Hilliard leaned across the breakfast table as he spoke, pink face childishly solemn with conviction, his blue eyes imploring Surgenor to accept what he was saying, to share the joy which was so freely offered. Surgenor felt well-rested and well-fed, and therefore was in a mood to agree with almost anything—but there were problems. His mind fastened obstinately on the knowledge that the Sarafand was making its way through a dense star cluster many thousands of light-years from Hilliard’s home in Saskatchewan. There was also the obtrusive fact that young Hilliard was not married.

Surgenor shook his head. “You dreamed you were home.”

“You still don’t get it!” Exasperation and evangelist zeal caused Hilliard, who was normally quiet in his manner, to bounce on his chair. Men at the other end of the long table glanced curiously in his direction. The ship-day had just begun and the lighting panels in the semi-circular room, typical of spacecraft living quarters, were glowing most strongly at the end designated “east’.

“The experience of using a Trance-Port has little resemblance to ordinary dreaming,” Hilliard continued. “A dream is only a dream, and when you’re awake you recognize the memories of it as being nothing but dream memories. But with a Trance-Port tape you are transported, in the old sense of the word—that’s the reason for their name—into another existence.

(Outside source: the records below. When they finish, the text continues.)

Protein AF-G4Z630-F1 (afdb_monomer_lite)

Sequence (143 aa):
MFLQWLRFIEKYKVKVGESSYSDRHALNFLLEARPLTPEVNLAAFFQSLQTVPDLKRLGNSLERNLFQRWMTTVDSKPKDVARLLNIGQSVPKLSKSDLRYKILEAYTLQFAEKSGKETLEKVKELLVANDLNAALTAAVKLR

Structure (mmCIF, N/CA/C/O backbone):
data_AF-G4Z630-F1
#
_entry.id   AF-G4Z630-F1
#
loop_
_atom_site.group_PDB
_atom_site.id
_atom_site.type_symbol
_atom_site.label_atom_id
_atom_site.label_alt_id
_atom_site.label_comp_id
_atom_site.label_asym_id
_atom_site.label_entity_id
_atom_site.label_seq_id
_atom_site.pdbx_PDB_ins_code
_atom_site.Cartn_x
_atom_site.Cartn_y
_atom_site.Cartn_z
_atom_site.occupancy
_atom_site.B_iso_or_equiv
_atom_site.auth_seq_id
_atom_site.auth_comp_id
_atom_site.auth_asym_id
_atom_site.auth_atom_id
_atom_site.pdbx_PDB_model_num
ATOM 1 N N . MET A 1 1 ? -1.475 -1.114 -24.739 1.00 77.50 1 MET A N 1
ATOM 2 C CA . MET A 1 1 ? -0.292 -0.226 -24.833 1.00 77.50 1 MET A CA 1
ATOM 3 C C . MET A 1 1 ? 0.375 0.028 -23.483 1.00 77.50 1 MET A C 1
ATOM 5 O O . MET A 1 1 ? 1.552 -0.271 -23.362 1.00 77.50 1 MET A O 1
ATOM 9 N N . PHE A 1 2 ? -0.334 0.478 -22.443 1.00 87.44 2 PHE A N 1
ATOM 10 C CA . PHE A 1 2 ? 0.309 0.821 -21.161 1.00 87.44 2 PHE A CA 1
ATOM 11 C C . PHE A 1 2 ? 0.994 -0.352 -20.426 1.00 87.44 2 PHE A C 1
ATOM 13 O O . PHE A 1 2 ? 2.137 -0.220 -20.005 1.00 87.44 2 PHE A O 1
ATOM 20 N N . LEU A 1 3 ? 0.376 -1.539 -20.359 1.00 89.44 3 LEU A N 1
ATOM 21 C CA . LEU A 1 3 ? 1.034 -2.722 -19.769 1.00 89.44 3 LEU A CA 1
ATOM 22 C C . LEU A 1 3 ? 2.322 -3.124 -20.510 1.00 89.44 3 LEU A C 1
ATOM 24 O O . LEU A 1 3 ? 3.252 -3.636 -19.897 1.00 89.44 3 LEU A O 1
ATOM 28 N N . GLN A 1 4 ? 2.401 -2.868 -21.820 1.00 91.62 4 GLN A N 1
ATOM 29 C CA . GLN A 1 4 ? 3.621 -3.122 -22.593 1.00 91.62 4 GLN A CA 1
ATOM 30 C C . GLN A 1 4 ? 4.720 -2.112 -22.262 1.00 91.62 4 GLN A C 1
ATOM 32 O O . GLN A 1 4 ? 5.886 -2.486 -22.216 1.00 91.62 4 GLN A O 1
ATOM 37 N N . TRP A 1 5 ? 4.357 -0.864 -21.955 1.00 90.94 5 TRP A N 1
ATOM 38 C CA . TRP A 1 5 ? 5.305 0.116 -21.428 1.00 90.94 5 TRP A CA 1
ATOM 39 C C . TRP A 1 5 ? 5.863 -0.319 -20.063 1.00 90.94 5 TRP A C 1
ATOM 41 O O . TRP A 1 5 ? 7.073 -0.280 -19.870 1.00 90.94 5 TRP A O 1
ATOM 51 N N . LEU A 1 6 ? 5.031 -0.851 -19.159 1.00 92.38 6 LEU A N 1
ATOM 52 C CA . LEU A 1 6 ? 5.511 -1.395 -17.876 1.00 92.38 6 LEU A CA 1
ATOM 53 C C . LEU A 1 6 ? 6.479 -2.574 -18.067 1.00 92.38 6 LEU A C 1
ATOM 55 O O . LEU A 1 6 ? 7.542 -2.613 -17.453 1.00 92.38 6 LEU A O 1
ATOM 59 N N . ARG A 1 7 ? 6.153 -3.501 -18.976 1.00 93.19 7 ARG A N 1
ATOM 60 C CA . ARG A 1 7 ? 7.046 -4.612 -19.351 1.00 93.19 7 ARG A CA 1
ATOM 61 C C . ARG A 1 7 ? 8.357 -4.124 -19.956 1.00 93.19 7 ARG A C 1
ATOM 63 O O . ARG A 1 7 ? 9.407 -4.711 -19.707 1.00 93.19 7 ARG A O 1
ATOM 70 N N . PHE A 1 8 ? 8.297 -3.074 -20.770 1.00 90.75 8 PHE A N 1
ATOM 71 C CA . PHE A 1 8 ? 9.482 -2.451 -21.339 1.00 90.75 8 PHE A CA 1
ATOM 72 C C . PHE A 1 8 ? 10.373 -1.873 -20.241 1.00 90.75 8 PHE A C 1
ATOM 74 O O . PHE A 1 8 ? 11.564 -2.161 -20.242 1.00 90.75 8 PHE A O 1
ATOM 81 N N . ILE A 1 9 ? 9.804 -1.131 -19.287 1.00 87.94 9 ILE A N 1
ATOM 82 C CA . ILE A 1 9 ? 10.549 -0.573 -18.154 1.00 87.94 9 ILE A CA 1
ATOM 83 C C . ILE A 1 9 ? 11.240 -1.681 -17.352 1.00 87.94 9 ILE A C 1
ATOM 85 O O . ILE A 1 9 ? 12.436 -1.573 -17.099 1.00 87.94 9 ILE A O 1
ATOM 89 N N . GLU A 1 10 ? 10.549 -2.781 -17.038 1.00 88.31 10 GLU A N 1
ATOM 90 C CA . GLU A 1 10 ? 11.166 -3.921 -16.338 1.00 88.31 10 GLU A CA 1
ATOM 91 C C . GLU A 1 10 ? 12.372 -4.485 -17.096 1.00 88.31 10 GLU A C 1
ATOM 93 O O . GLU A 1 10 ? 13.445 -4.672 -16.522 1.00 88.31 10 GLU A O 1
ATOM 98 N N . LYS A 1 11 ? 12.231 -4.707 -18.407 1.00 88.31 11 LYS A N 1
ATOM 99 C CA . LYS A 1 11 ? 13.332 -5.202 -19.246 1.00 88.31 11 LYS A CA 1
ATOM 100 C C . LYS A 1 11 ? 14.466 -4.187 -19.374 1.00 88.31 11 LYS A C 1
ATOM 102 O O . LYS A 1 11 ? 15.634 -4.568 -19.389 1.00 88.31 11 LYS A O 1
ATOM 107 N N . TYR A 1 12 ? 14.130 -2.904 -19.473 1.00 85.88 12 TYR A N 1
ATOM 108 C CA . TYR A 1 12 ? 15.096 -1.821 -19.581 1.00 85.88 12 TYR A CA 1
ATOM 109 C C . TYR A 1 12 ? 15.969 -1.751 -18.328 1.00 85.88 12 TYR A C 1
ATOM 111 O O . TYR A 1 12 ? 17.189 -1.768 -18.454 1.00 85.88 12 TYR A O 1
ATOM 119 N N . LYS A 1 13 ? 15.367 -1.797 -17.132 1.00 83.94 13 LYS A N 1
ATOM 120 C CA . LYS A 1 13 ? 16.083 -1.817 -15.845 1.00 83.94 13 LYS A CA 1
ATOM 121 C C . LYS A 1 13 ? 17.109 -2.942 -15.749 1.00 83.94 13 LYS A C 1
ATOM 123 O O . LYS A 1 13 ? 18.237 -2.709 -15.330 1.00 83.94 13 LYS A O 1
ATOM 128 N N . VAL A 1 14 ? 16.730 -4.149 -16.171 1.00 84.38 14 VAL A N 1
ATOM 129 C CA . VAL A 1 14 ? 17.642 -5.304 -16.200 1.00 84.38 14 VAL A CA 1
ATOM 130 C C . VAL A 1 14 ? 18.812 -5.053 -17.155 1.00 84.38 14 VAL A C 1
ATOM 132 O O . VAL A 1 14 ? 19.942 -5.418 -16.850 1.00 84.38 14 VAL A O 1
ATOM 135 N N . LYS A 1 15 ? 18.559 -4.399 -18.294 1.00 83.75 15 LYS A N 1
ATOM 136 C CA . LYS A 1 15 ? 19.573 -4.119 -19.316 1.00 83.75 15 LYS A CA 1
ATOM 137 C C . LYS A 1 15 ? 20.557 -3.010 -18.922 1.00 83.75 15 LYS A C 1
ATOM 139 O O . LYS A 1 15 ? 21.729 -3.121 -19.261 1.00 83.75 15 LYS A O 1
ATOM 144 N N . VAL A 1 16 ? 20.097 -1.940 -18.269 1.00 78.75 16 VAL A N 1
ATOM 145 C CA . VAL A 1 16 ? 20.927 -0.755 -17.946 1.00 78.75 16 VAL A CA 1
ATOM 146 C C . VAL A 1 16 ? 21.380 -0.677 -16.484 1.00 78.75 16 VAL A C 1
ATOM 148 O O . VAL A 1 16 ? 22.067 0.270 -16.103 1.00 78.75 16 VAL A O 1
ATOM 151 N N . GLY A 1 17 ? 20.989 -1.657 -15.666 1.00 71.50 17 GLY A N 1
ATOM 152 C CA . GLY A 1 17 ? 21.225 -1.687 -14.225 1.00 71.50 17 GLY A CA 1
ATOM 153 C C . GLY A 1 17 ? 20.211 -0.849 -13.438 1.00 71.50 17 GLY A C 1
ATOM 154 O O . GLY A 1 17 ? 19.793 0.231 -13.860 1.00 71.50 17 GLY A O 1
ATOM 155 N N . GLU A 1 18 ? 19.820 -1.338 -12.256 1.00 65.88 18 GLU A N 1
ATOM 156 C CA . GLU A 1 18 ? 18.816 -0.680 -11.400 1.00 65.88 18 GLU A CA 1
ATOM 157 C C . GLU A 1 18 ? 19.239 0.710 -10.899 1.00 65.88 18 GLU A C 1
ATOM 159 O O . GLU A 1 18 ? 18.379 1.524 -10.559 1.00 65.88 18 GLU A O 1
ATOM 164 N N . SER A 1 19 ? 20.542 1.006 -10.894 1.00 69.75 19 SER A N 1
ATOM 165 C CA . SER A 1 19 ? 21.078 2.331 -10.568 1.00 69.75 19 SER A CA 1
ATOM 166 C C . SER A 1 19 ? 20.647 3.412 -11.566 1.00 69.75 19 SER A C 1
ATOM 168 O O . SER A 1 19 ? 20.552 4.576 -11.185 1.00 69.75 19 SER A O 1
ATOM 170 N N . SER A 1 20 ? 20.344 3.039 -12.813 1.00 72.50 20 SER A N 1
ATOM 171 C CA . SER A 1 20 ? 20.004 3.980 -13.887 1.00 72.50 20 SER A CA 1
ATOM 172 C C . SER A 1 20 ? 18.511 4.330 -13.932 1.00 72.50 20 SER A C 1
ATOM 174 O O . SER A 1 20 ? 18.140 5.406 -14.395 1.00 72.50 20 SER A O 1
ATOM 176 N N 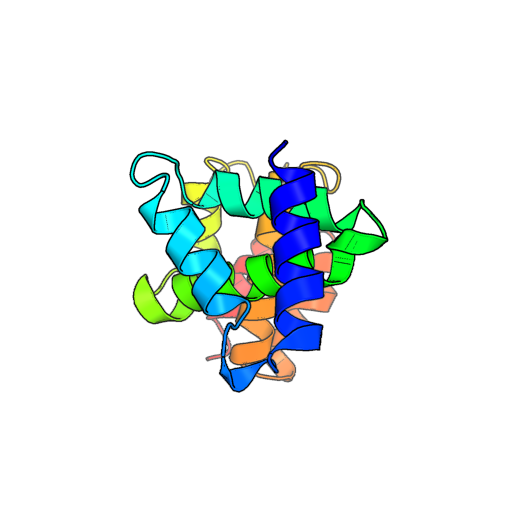. TYR A 1 21 ? 17.633 3.433 -13.467 1.00 78.94 21 TYR A N 1
ATOM 177 C CA . TYR A 1 21 ? 16.189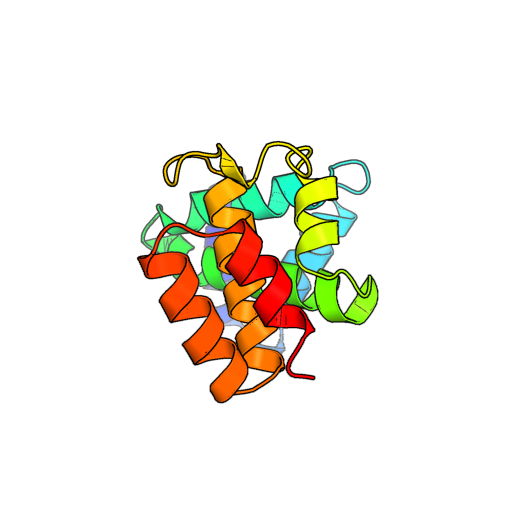 3.673 -13.385 1.00 78.94 21 TYR A CA 1
ATOM 178 C C . TYR A 1 21 ? 15.560 2.769 -12.319 1.00 78.94 21 TYR A C 1
ATOM 180 O O . TYR A 1 21 ? 15.533 1.547 -12.448 1.00 78.94 21 TYR A O 1
ATOM 188 N N . SER A 1 22 ? 15.031 3.366 -11.253 1.00 86.94 22 SER A N 1
ATOM 189 C CA . SER A 1 22 ? 14.444 2.626 -10.127 1.00 86.94 22 SER A CA 1
ATOM 190 C C . SER A 1 22 ? 12.916 2.635 -10.169 1.00 86.94 22 SER A C 1
ATOM 192 O O . SER A 1 22 ? 12.302 3.486 -10.811 1.00 86.94 22 SER A O 1
ATOM 194 N N . ASP A 1 23 ? 12.273 1.732 -9.423 1.00 91.00 23 ASP A N 1
ATOM 195 C CA . ASP A 1 23 ? 10.803 1.702 -9.327 1.00 91.00 23 ASP A CA 1
ATOM 196 C C . ASP A 1 23 ? 10.240 3.014 -8.732 1.00 91.00 23 ASP A C 1
ATOM 198 O O . ASP A 1 23 ? 9.118 3.411 -9.038 1.00 91.00 23 ASP A O 1
ATOM 202 N N . ARG A 1 24 ? 11.045 3.752 -7.950 1.00 90.88 24 ARG A N 1
ATOM 203 C CA . ARG A 1 24 ? 10.699 5.099 -7.469 1.00 90.88 24 ARG A CA 1
ATOM 204 C C . ARG A 1 24 ? 10.659 6.131 -8.599 1.00 90.88 24 ARG A C 1
ATOM 206 O O . ARG A 1 24 ? 9.778 6.984 -8.593 1.00 90.88 24 ARG A O 1
ATOM 213 N N . HIS A 1 25 ? 11.566 6.044 -9.575 1.00 90.62 25 HIS A N 1
ATOM 214 C CA . HIS A 1 25 ? 11.510 6.890 -10.772 1.00 90.62 25 HIS A CA 1
ATOM 215 C C . HIS A 1 25 ? 10.260 6.586 -11.602 1.00 90.62 25 HIS A C 1
ATOM 217 O O . HIS A 1 25 ? 9.582 7.513 -12.039 1.00 90.62 25 HIS A O 1
ATOM 223 N N . ALA A 1 26 ? 9.910 5.304 -11.755 1.00 91.81 26 ALA A N 1
ATOM 224 C CA . ALA A 1 26 ? 8.667 4.900 -12.412 1.00 91.81 26 ALA A CA 1
ATOM 225 C C . ALA A 1 26 ? 7.433 5.468 -11.700 1.00 91.81 26 ALA A C 1
ATOM 227 O O . ALA A 1 26 ? 6.554 6.025 -12.353 1.00 91.81 26 ALA A O 1
ATOM 228 N N . LEU A 1 27 ? 7.381 5.386 -10.366 1.00 93.94 27 LEU A N 1
ATOM 229 C CA . LEU A 1 27 ? 6.296 5.981 -9.587 1.00 93.94 27 LEU A CA 1
ATOM 230 C C . LEU A 1 27 ? 6.203 7.499 -9.791 1.00 93.94 27 LEU A C 1
ATOM 232 O O . LEU A 1 27 ? 5.113 7.999 -10.058 1.00 93.94 27 LEU A O 1
ATOM 236 N N . ASN A 1 28 ? 7.320 8.224 -9.683 1.00 93.19 28 ASN A N 1
ATOM 237 C CA . ASN A 1 28 ? 7.336 9.678 -9.868 1.00 93.19 28 ASN A CA 1
ATOM 238 C C . ASN A 1 28 ? 6.833 10.066 -11.262 1.00 93.19 28 ASN A C 1
ATOM 240 O O . ASN A 1 28 ? 5.962 10.922 -11.372 1.00 93.19 28 ASN A O 1
ATOM 244 N N . PHE A 1 29 ? 7.284 9.362 -12.304 1.00 92.38 29 PHE A N 1
ATOM 245 C CA . PHE A 1 29 ? 6.788 9.569 -13.663 1.00 92.38 29 PHE A CA 1
ATOM 246 C C . PHE A 1 29 ? 5.266 9.382 -13.758 1.00 92.38 29 PHE A C 1
ATOM 248 O O . PHE A 1 29 ? 4.584 10.176 -14.399 1.00 92.38 29 PHE A O 1
ATOM 255 N N . LEU A 1 30 ? 4.706 8.354 -13.108 1.00 92.44 30 LEU A N 1
ATOM 256 C CA . LEU A 1 30 ? 3.257 8.123 -13.104 1.00 92.44 30 LEU A CA 1
ATOM 257 C C . LEU A 1 30 ? 2.481 9.227 -12.375 1.00 92.44 30 LEU A C 1
ATOM 259 O O . LEU A 1 30 ? 1.409 9.610 -12.842 1.00 92.44 30 LEU A O 1
ATOM 263 N N . LEU A 1 31 ? 3.017 9.735 -11.263 1.00 92.12 31 LEU A N 1
ATOM 264 C CA . LEU A 1 31 ? 2.431 10.854 -10.519 1.00 92.12 31 LEU A CA 1
ATOM 265 C C . LEU A 1 31 ? 2.445 12.141 -11.361 1.00 92.12 31 LEU A C 1
ATOM 267 O O . LEU A 1 31 ? 1.426 12.818 -11.476 1.00 92.12 31 LEU A O 1
ATOM 271 N N . GLU A 1 32 ? 3.571 12.438 -12.011 1.00 92.44 32 GLU A N 1
ATOM 272 C CA . GLU A 1 32 ? 3.752 13.617 -12.869 1.00 92.44 32 GLU A CA 1
ATOM 273 C C . GLU A 1 32 ? 2.913 13.557 -14.151 1.00 92.44 32 GLU A C 1
ATOM 275 O O . GLU A 1 32 ? 2.368 14.567 -14.587 1.00 92.44 32 GLU A O 1
ATOM 280 N N . ALA A 1 33 ? 2.755 12.372 -14.746 1.00 90.00 33 ALA A N 1
ATOM 281 C CA . ALA A 1 33 ? 1.964 12.178 -15.962 1.00 90.00 33 ALA A CA 1
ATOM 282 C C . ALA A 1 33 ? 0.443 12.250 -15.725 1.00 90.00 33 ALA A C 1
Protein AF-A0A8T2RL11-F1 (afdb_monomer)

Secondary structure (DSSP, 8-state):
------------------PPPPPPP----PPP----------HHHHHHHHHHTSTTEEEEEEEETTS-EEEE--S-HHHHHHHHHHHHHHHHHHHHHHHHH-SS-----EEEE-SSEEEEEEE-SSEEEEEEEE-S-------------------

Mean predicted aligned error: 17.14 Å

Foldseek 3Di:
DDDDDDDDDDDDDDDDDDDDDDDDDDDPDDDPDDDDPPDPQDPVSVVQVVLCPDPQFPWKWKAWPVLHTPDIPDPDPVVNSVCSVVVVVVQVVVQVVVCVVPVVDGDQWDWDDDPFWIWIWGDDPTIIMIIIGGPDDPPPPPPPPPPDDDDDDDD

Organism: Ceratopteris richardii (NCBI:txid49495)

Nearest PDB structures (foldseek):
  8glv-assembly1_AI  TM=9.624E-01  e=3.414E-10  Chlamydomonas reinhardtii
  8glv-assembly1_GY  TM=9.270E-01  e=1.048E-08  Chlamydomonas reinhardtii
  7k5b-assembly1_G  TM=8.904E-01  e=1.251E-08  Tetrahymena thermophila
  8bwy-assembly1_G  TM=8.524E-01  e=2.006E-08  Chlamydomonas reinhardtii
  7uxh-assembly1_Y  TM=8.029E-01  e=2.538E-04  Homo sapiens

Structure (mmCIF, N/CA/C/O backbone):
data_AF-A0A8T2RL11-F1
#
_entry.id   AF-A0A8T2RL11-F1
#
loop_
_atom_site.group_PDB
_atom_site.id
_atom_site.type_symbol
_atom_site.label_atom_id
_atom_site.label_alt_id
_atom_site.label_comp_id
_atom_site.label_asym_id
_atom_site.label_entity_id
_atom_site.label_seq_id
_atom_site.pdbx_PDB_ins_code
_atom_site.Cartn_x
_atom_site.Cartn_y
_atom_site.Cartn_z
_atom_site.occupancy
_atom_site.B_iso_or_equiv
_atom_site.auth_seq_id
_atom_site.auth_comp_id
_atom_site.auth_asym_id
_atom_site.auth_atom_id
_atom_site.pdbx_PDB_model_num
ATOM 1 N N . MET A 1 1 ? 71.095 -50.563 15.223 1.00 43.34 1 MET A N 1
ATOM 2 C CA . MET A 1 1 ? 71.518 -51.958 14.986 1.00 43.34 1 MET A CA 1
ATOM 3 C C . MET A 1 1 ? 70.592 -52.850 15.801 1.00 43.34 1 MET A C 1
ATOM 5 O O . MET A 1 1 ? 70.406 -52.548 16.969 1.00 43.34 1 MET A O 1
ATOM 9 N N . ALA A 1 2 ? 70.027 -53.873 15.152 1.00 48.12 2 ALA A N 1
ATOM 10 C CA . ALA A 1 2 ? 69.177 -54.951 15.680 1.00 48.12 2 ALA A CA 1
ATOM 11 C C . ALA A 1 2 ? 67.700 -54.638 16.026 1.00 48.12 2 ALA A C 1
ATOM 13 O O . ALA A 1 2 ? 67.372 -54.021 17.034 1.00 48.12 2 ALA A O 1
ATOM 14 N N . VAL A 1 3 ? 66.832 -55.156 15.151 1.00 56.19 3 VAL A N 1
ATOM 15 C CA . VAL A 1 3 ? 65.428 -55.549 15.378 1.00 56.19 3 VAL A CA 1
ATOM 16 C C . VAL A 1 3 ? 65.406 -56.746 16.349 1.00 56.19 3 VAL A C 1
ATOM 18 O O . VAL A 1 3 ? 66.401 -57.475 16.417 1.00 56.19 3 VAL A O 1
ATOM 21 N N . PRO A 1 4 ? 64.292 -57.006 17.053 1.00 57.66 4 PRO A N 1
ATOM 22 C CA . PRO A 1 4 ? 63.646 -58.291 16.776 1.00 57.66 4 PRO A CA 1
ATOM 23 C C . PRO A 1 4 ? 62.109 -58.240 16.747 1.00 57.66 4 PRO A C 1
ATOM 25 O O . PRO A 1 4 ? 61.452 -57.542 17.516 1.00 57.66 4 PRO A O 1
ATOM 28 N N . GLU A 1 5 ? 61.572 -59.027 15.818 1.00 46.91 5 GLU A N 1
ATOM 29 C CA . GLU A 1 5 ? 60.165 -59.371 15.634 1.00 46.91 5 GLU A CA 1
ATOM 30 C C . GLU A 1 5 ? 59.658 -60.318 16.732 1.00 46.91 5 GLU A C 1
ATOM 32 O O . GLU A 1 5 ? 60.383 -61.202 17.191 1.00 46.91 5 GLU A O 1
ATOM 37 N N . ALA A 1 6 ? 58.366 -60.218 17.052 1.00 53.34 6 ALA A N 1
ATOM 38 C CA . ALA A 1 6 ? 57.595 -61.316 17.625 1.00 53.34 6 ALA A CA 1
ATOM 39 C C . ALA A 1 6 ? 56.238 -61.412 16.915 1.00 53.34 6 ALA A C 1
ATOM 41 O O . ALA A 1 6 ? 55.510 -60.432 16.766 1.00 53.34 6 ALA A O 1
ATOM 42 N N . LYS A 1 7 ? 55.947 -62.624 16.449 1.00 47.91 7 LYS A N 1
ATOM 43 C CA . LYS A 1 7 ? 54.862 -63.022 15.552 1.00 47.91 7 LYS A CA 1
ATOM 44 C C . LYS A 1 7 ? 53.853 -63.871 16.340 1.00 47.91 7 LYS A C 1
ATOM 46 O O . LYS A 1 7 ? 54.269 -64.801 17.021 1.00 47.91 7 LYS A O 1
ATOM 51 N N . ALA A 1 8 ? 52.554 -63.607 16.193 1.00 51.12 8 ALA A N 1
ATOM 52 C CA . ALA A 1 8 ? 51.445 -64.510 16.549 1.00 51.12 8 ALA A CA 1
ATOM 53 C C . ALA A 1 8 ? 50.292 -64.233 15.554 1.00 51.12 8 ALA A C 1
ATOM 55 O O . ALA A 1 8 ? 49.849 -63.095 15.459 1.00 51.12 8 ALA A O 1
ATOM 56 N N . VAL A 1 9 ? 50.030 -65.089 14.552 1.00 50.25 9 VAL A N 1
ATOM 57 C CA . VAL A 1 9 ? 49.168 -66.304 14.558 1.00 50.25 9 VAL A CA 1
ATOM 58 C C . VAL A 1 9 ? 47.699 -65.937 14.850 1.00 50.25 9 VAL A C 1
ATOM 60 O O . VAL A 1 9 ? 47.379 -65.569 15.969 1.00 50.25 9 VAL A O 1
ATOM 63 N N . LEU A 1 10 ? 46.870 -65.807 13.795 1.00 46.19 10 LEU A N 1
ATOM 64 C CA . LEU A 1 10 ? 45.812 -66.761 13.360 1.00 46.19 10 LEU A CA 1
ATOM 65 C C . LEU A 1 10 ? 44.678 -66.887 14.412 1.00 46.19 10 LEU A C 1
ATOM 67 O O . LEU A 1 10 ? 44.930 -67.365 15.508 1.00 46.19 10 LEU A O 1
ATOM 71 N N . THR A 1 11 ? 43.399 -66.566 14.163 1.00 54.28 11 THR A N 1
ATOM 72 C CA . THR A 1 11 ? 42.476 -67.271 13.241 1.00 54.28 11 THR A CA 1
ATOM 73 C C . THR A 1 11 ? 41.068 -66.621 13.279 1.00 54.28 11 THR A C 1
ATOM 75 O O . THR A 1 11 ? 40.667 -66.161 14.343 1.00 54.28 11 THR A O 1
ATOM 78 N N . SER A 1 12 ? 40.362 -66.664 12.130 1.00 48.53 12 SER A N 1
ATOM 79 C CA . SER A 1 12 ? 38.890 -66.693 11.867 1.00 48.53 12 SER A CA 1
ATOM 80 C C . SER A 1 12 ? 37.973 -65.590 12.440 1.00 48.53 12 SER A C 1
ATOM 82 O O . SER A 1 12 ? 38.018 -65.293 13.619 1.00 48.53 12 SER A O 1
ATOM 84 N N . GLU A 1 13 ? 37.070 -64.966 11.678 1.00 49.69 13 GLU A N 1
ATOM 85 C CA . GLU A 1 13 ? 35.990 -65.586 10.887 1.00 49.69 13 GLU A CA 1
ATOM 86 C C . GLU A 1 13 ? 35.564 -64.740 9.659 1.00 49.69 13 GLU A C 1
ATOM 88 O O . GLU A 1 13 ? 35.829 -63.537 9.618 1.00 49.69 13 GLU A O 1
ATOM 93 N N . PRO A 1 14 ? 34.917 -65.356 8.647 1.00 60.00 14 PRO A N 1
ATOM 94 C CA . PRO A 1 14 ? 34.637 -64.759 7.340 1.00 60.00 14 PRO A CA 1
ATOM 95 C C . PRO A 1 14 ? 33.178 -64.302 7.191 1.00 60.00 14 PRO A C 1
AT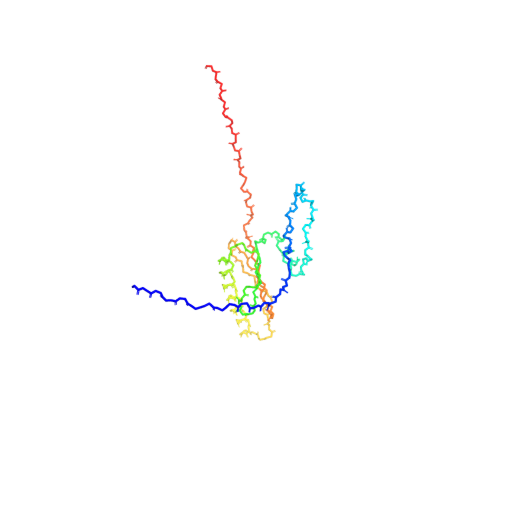OM 97 O O . PRO A 1 14 ? 32.296 -64.965 7.715 1.00 60.00 14 PRO A O 1
ATOM 100 N N . LEU A 1 15 ? 32.898 -63.284 6.369 1.00 54.38 15 LEU A N 1
ATOM 101 C CA . LEU A 1 15 ? 31.603 -63.115 5.683 1.00 54.38 15 LEU A CA 1
ATOM 102 C C . LEU A 1 15 ? 31.780 -62.329 4.360 1.00 54.38 15 LEU A C 1
ATOM 104 O O . LEU A 1 15 ? 32.791 -61.648 4.190 1.00 54.38 15 LEU A O 1
ATOM 108 N N . PRO A 1 16 ? 30.876 -62.507 3.377 1.00 56.66 16 PRO A N 1
ATOM 109 C CA . PRO A 1 16 ? 31.284 -62.802 2.008 1.00 56.66 16 PRO A CA 1
ATOM 110 C C . PRO A 1 16 ? 31.016 -61.691 0.982 1.00 56.66 16 PRO A C 1
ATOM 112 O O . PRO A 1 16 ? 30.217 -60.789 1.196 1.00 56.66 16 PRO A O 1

The recollections you have next day are indistinguishable from other memories. I tell you, Dave, they are completely real.”

Surgenor poured himself a fresh cup of coffee. “But right now, this morning, you know you weren’t in Canada a few hours ago. And you do know that you were bunked down in this ship on the deck above this room. Alone.”

“Pinky was alone, all right,” Tod Barrow—the second of the new men—put in, winking at the others. “I tried to slip into his room last night for a good-night kiss, but the door was locked. At least, I hope he was alone.”

“Incompatibility doesn’t make a memory any less real,” Hilliard said, ignoring the interruption. “What about all those times you were sure you had done something like packing a toothbrush, and then found you hadn’t? Even when it’s been proved that you didn’t pack the toothbrush you still go on ‘remembering’ how you did it. Same thing.”

“Is it?”

“Of course it is.”

“It all sounds a bit strange to me,” Surgenor said doubtfully, taking refuge in his Oldest Member role, a part which was becoming progressively easier to play with each new voyage he made for the Cartographical Service. The mapping crews seemed to get younger every year and to demand a degree of pampering which would have been unheard of when he had first signed on.